▸ The task: First find the line with "Protein AF-L9YG20-F1 (afdb_monomer_lite)" in the entries below, then set down exactly every line through the line with "ATOM 16 N N . GLU", that line included.
========================================================================
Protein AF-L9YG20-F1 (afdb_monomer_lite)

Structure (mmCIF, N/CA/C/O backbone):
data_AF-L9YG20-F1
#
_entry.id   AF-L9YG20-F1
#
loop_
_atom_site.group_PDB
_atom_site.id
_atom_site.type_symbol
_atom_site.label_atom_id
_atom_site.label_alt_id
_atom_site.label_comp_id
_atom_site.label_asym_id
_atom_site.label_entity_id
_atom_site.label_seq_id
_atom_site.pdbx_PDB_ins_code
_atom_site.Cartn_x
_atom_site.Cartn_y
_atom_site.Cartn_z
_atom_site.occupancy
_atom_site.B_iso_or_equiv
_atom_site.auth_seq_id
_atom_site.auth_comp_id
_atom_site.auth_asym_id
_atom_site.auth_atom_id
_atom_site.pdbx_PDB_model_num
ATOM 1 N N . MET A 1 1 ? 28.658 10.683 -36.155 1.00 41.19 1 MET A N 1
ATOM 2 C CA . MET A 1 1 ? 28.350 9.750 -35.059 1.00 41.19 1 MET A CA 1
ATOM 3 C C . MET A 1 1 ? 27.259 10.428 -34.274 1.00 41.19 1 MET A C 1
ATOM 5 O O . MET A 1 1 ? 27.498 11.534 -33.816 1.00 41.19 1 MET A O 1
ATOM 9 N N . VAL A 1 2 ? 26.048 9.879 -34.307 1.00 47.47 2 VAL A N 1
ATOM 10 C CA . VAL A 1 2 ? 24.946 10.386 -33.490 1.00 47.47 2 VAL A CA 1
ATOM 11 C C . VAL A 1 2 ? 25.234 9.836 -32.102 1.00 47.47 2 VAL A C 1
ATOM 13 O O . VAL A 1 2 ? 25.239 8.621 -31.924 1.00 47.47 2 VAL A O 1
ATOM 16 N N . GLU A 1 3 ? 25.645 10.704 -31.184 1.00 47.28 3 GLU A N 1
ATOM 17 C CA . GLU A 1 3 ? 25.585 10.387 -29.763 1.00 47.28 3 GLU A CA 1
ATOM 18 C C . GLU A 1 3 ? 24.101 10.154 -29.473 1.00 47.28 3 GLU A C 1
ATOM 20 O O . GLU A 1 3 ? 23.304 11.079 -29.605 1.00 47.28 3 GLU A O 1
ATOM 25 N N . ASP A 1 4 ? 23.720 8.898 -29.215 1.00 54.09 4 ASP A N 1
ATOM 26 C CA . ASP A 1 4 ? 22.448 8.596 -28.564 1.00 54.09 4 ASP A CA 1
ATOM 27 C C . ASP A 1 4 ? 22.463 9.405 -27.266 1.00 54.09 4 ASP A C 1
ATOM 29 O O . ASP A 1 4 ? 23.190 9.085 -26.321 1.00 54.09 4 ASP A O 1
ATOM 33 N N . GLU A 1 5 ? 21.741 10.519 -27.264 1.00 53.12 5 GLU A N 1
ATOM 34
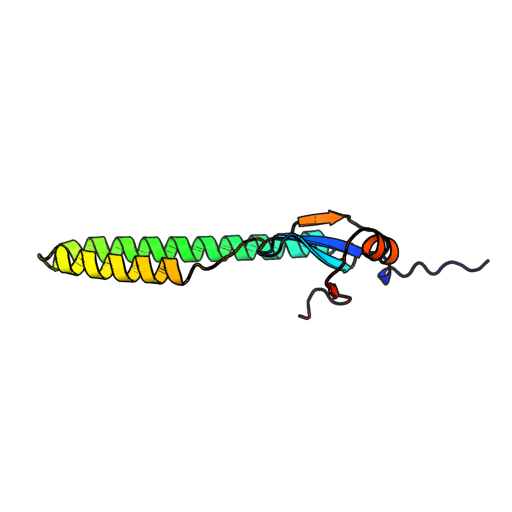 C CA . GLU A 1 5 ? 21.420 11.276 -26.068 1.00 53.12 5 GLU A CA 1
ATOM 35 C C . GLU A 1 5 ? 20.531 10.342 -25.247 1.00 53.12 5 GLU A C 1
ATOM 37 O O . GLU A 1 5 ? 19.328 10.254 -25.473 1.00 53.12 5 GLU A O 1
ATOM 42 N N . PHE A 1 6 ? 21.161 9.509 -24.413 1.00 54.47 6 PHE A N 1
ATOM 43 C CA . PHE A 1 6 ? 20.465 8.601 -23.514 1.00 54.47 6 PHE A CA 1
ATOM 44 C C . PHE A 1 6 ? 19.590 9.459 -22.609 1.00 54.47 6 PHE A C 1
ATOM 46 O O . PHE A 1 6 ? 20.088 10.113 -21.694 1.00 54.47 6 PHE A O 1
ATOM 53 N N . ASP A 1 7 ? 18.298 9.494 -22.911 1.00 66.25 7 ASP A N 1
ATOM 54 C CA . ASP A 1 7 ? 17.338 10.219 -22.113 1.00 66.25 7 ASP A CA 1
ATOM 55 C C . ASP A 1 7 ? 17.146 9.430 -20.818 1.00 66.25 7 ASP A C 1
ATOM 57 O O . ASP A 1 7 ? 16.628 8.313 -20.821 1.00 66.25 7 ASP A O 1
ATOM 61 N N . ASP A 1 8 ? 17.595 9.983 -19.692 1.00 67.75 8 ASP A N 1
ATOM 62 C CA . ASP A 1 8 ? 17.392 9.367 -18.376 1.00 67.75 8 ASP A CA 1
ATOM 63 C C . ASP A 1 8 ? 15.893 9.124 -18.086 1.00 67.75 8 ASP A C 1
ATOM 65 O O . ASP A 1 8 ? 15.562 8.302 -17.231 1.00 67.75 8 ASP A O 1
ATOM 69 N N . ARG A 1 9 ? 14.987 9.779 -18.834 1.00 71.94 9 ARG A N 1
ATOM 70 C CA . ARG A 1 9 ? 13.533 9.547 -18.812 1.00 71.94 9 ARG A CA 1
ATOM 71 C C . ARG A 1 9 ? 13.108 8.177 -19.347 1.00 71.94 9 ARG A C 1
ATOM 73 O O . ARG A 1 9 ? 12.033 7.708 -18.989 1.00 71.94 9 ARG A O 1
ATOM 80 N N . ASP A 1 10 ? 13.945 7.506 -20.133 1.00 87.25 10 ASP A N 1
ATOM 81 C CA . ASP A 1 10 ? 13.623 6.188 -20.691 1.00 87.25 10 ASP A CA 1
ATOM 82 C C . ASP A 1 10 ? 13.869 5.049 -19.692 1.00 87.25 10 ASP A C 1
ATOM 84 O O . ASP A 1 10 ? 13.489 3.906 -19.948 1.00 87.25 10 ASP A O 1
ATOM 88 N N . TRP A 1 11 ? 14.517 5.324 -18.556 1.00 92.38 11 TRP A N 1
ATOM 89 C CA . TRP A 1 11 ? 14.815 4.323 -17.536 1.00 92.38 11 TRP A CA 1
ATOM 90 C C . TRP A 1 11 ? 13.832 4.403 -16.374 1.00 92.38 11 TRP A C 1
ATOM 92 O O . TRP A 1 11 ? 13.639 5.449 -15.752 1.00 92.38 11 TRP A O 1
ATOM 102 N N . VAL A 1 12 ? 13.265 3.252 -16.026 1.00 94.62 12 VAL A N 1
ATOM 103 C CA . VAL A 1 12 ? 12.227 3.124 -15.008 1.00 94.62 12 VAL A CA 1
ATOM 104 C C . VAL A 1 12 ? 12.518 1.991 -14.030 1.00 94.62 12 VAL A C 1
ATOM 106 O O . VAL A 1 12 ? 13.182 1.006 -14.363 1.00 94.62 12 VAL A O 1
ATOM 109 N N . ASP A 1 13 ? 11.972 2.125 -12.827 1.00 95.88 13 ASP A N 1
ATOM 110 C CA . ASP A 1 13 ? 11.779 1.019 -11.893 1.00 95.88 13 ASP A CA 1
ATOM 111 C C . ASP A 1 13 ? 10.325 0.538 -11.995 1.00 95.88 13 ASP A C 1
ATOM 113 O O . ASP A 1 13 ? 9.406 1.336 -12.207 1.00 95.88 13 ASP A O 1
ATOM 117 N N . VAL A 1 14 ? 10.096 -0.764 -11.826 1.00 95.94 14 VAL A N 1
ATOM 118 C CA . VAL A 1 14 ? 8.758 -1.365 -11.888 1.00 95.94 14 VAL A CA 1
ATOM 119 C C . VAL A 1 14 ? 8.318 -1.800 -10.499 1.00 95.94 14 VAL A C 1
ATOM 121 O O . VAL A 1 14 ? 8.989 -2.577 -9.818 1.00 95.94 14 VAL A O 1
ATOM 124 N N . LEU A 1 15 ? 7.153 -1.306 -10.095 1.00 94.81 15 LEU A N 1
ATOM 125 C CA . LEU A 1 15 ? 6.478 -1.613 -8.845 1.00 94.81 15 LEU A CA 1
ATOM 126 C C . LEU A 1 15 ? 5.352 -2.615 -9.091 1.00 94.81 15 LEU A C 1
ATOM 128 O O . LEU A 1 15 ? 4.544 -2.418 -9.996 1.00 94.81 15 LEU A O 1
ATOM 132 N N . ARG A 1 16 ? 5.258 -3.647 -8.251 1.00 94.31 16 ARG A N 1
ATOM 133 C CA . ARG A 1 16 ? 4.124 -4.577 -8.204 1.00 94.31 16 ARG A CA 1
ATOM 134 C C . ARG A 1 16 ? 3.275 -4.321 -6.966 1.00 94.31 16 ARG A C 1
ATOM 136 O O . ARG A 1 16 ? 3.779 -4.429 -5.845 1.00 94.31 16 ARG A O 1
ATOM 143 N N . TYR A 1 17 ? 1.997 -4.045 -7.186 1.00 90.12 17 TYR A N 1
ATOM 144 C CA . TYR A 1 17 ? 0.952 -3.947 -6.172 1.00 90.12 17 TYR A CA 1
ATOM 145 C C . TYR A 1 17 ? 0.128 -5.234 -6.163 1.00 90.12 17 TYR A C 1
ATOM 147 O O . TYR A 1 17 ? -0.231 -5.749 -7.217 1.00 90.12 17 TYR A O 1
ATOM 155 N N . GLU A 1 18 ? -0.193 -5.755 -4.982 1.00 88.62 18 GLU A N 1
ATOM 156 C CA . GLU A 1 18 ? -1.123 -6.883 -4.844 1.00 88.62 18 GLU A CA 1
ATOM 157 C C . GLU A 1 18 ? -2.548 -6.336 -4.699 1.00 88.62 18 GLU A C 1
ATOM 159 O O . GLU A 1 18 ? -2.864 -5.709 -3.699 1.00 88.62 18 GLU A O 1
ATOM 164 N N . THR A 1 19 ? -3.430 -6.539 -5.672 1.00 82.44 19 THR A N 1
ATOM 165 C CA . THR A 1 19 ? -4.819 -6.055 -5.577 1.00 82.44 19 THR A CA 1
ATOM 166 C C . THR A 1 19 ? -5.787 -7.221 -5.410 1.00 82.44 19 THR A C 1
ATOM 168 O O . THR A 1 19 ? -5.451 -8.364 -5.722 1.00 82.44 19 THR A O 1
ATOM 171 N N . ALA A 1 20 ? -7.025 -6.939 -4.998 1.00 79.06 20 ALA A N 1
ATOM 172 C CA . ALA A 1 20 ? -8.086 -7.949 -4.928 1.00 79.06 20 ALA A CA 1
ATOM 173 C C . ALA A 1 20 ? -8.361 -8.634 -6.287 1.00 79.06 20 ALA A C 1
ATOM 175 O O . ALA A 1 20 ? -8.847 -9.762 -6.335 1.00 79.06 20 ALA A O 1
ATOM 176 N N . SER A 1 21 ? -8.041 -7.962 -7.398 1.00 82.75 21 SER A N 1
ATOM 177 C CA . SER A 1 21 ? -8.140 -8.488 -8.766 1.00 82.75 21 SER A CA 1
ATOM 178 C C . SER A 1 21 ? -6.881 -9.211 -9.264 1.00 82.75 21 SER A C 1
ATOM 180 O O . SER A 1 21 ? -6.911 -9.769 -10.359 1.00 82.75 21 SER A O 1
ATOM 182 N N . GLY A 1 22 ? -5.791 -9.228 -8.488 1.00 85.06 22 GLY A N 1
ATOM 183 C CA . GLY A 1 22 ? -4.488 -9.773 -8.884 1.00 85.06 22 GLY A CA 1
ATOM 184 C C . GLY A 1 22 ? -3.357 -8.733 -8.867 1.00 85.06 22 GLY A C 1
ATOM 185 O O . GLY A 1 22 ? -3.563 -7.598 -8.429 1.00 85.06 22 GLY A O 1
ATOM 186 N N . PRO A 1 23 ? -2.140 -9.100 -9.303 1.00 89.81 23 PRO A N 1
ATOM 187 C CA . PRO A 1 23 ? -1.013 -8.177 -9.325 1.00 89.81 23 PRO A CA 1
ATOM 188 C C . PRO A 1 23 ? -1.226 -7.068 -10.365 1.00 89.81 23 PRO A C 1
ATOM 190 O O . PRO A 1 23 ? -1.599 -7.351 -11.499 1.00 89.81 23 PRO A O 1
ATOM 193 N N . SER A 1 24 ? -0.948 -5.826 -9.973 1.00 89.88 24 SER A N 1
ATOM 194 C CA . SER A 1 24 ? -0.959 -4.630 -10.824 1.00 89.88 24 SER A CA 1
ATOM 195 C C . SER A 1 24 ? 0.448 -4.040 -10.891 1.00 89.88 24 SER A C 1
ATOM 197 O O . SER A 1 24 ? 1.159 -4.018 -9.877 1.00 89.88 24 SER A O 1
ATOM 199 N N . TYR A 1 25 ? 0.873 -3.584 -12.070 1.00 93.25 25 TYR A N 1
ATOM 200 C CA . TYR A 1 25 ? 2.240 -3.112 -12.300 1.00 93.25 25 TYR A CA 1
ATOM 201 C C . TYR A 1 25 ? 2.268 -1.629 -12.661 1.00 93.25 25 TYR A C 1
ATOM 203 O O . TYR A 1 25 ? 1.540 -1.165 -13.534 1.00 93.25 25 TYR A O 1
========================================================================
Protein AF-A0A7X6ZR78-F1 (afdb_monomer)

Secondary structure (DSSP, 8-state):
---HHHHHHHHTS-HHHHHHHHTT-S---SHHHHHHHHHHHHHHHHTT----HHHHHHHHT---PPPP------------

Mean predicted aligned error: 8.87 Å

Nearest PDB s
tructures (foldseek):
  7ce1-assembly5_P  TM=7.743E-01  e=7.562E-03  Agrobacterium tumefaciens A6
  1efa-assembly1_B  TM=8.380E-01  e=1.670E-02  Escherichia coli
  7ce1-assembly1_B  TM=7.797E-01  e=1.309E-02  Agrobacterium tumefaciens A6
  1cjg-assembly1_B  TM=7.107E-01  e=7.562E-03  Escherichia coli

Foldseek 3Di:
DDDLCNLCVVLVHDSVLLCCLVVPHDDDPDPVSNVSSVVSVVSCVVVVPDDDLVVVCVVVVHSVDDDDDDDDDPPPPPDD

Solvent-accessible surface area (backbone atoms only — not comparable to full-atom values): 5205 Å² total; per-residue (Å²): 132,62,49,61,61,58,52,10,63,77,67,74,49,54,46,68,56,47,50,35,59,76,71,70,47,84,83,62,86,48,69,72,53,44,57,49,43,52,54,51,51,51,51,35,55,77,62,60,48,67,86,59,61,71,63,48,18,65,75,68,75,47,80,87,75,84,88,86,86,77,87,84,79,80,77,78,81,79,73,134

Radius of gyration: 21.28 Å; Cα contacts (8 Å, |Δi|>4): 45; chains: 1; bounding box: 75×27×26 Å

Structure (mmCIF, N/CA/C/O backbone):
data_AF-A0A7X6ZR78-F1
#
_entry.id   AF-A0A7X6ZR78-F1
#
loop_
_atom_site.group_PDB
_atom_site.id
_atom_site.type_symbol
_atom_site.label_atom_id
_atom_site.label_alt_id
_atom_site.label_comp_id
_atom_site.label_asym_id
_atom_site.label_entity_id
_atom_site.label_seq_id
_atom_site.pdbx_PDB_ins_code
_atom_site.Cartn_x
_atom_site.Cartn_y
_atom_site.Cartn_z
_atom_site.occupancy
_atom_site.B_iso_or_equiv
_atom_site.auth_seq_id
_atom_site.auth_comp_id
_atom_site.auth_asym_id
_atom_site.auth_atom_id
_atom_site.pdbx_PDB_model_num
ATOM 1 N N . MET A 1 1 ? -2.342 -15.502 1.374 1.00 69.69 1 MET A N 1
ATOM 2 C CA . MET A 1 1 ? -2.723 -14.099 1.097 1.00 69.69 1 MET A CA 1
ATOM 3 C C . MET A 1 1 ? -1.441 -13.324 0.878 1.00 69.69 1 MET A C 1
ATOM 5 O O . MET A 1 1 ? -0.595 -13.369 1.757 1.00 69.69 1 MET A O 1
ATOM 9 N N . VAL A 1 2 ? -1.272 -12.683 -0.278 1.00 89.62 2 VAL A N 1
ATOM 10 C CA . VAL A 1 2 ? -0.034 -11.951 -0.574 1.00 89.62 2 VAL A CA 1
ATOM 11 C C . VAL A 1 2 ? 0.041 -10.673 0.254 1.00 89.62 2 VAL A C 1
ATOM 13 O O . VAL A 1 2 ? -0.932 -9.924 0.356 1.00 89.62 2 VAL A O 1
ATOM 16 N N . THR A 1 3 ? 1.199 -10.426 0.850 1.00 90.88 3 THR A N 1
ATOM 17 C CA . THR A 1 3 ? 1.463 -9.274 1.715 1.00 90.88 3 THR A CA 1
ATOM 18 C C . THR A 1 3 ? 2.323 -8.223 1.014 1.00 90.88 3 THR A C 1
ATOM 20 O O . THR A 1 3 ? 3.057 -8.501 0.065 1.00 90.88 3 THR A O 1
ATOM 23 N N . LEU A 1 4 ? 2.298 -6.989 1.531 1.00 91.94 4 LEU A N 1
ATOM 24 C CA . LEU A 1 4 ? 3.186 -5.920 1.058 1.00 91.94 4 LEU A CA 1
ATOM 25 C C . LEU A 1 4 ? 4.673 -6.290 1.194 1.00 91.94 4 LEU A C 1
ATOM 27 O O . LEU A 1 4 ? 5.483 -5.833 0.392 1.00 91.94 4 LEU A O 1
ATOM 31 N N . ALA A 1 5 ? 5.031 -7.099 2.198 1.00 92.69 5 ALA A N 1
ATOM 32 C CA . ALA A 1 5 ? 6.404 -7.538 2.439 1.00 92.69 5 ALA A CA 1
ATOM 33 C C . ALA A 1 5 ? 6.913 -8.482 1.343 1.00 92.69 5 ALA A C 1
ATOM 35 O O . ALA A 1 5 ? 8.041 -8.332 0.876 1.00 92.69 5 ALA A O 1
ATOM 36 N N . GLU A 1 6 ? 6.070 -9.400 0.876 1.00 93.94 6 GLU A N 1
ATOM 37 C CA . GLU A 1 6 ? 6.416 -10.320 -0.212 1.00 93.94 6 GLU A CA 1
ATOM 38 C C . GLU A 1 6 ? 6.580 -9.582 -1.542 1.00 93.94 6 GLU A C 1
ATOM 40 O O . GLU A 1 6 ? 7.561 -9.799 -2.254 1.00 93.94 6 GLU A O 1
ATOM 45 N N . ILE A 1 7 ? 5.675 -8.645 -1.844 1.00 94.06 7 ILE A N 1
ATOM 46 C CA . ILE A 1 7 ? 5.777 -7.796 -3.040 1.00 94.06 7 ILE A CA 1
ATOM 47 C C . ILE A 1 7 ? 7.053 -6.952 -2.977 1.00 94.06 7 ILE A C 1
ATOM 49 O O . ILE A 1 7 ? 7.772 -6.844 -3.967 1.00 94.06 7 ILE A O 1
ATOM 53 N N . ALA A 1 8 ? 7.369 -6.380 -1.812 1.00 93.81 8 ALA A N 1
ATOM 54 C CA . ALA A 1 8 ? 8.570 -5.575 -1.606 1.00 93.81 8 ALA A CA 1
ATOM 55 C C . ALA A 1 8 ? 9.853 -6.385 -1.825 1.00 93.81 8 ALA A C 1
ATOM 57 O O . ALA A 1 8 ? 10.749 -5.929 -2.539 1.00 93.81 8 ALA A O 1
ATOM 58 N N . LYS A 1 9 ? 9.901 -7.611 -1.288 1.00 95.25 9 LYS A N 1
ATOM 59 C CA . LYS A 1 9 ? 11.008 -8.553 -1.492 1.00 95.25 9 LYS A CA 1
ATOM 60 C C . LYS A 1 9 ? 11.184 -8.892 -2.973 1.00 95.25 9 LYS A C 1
========================================================================
▸ Task result:
Protein AF-L9YG20-F1 (afdb_monomer_lite)

Structure (mmCIF, N/CA/C/O backbone):
data_AF-L9YG20-F1
#
_entry.id   AF-L9YG20-F1
#
loop_
_atom_site.group_PDB
_atom_site.id
_atom_site.type_symbol
_atom_site.label_atom_id
_atom_site.label_alt_id
_atom_site.label_comp_id
_atom_site.label_asym_id
_atom_site.label_entity_id
_atom_site.label_seq_id
_atom_site.pdbx_PDB_ins_code
_atom_site.Cartn_x
_atom_site.Cartn_y
_atom_site.Cartn_z
_atom_site.occupancy
_atom_site.B_iso_or_equiv
_atom_site.auth_seq_id
_atom_site.auth_comp_id
_atom_site.auth_asym_id
_atom_site.auth_atom_id
_atom_site.pdbx_PDB_model_num
ATOM 1 N N . MET A 1 1 ? 28.658 10.683 -36.155 1.00 41.19 1 MET A N 1
ATOM 2 C CA . MET A 1 1 ? 28.350 9.750 -35.059 1.00 41.19 1 MET A CA 1
ATOM 3 C C . MET A 1 1 ? 27.259 10.428 -34.274 1.00 41.19 1 MET A C 1
ATOM 5 O O . MET A 1 1 ? 27.498 11.534 -33.816 1.00 41.19 1 MET A O 1
ATOM 9 N N . VAL A 1 2 ? 26.048 9.879 -34.307 1.00 47.47 2 VAL A N 1
ATOM 10 C CA . VAL A 1 2 ? 24.946 10.386 -33.490 1.00 47.47 2 VAL A CA 1
ATOM 11 C C . VAL A 1 2 ? 25.234 9.836 -32.102 1.00 47.47 2 VAL A C 1
ATOM 13 O O . VAL A 1 2 ? 25.239 8.621 -31.924 1.00 47.47 2 VAL A O 1
ATOM 16 N N . GLU A 1 3 ? 25.645 10.704 -31.184 1.00 47.28 3 GLU A N 1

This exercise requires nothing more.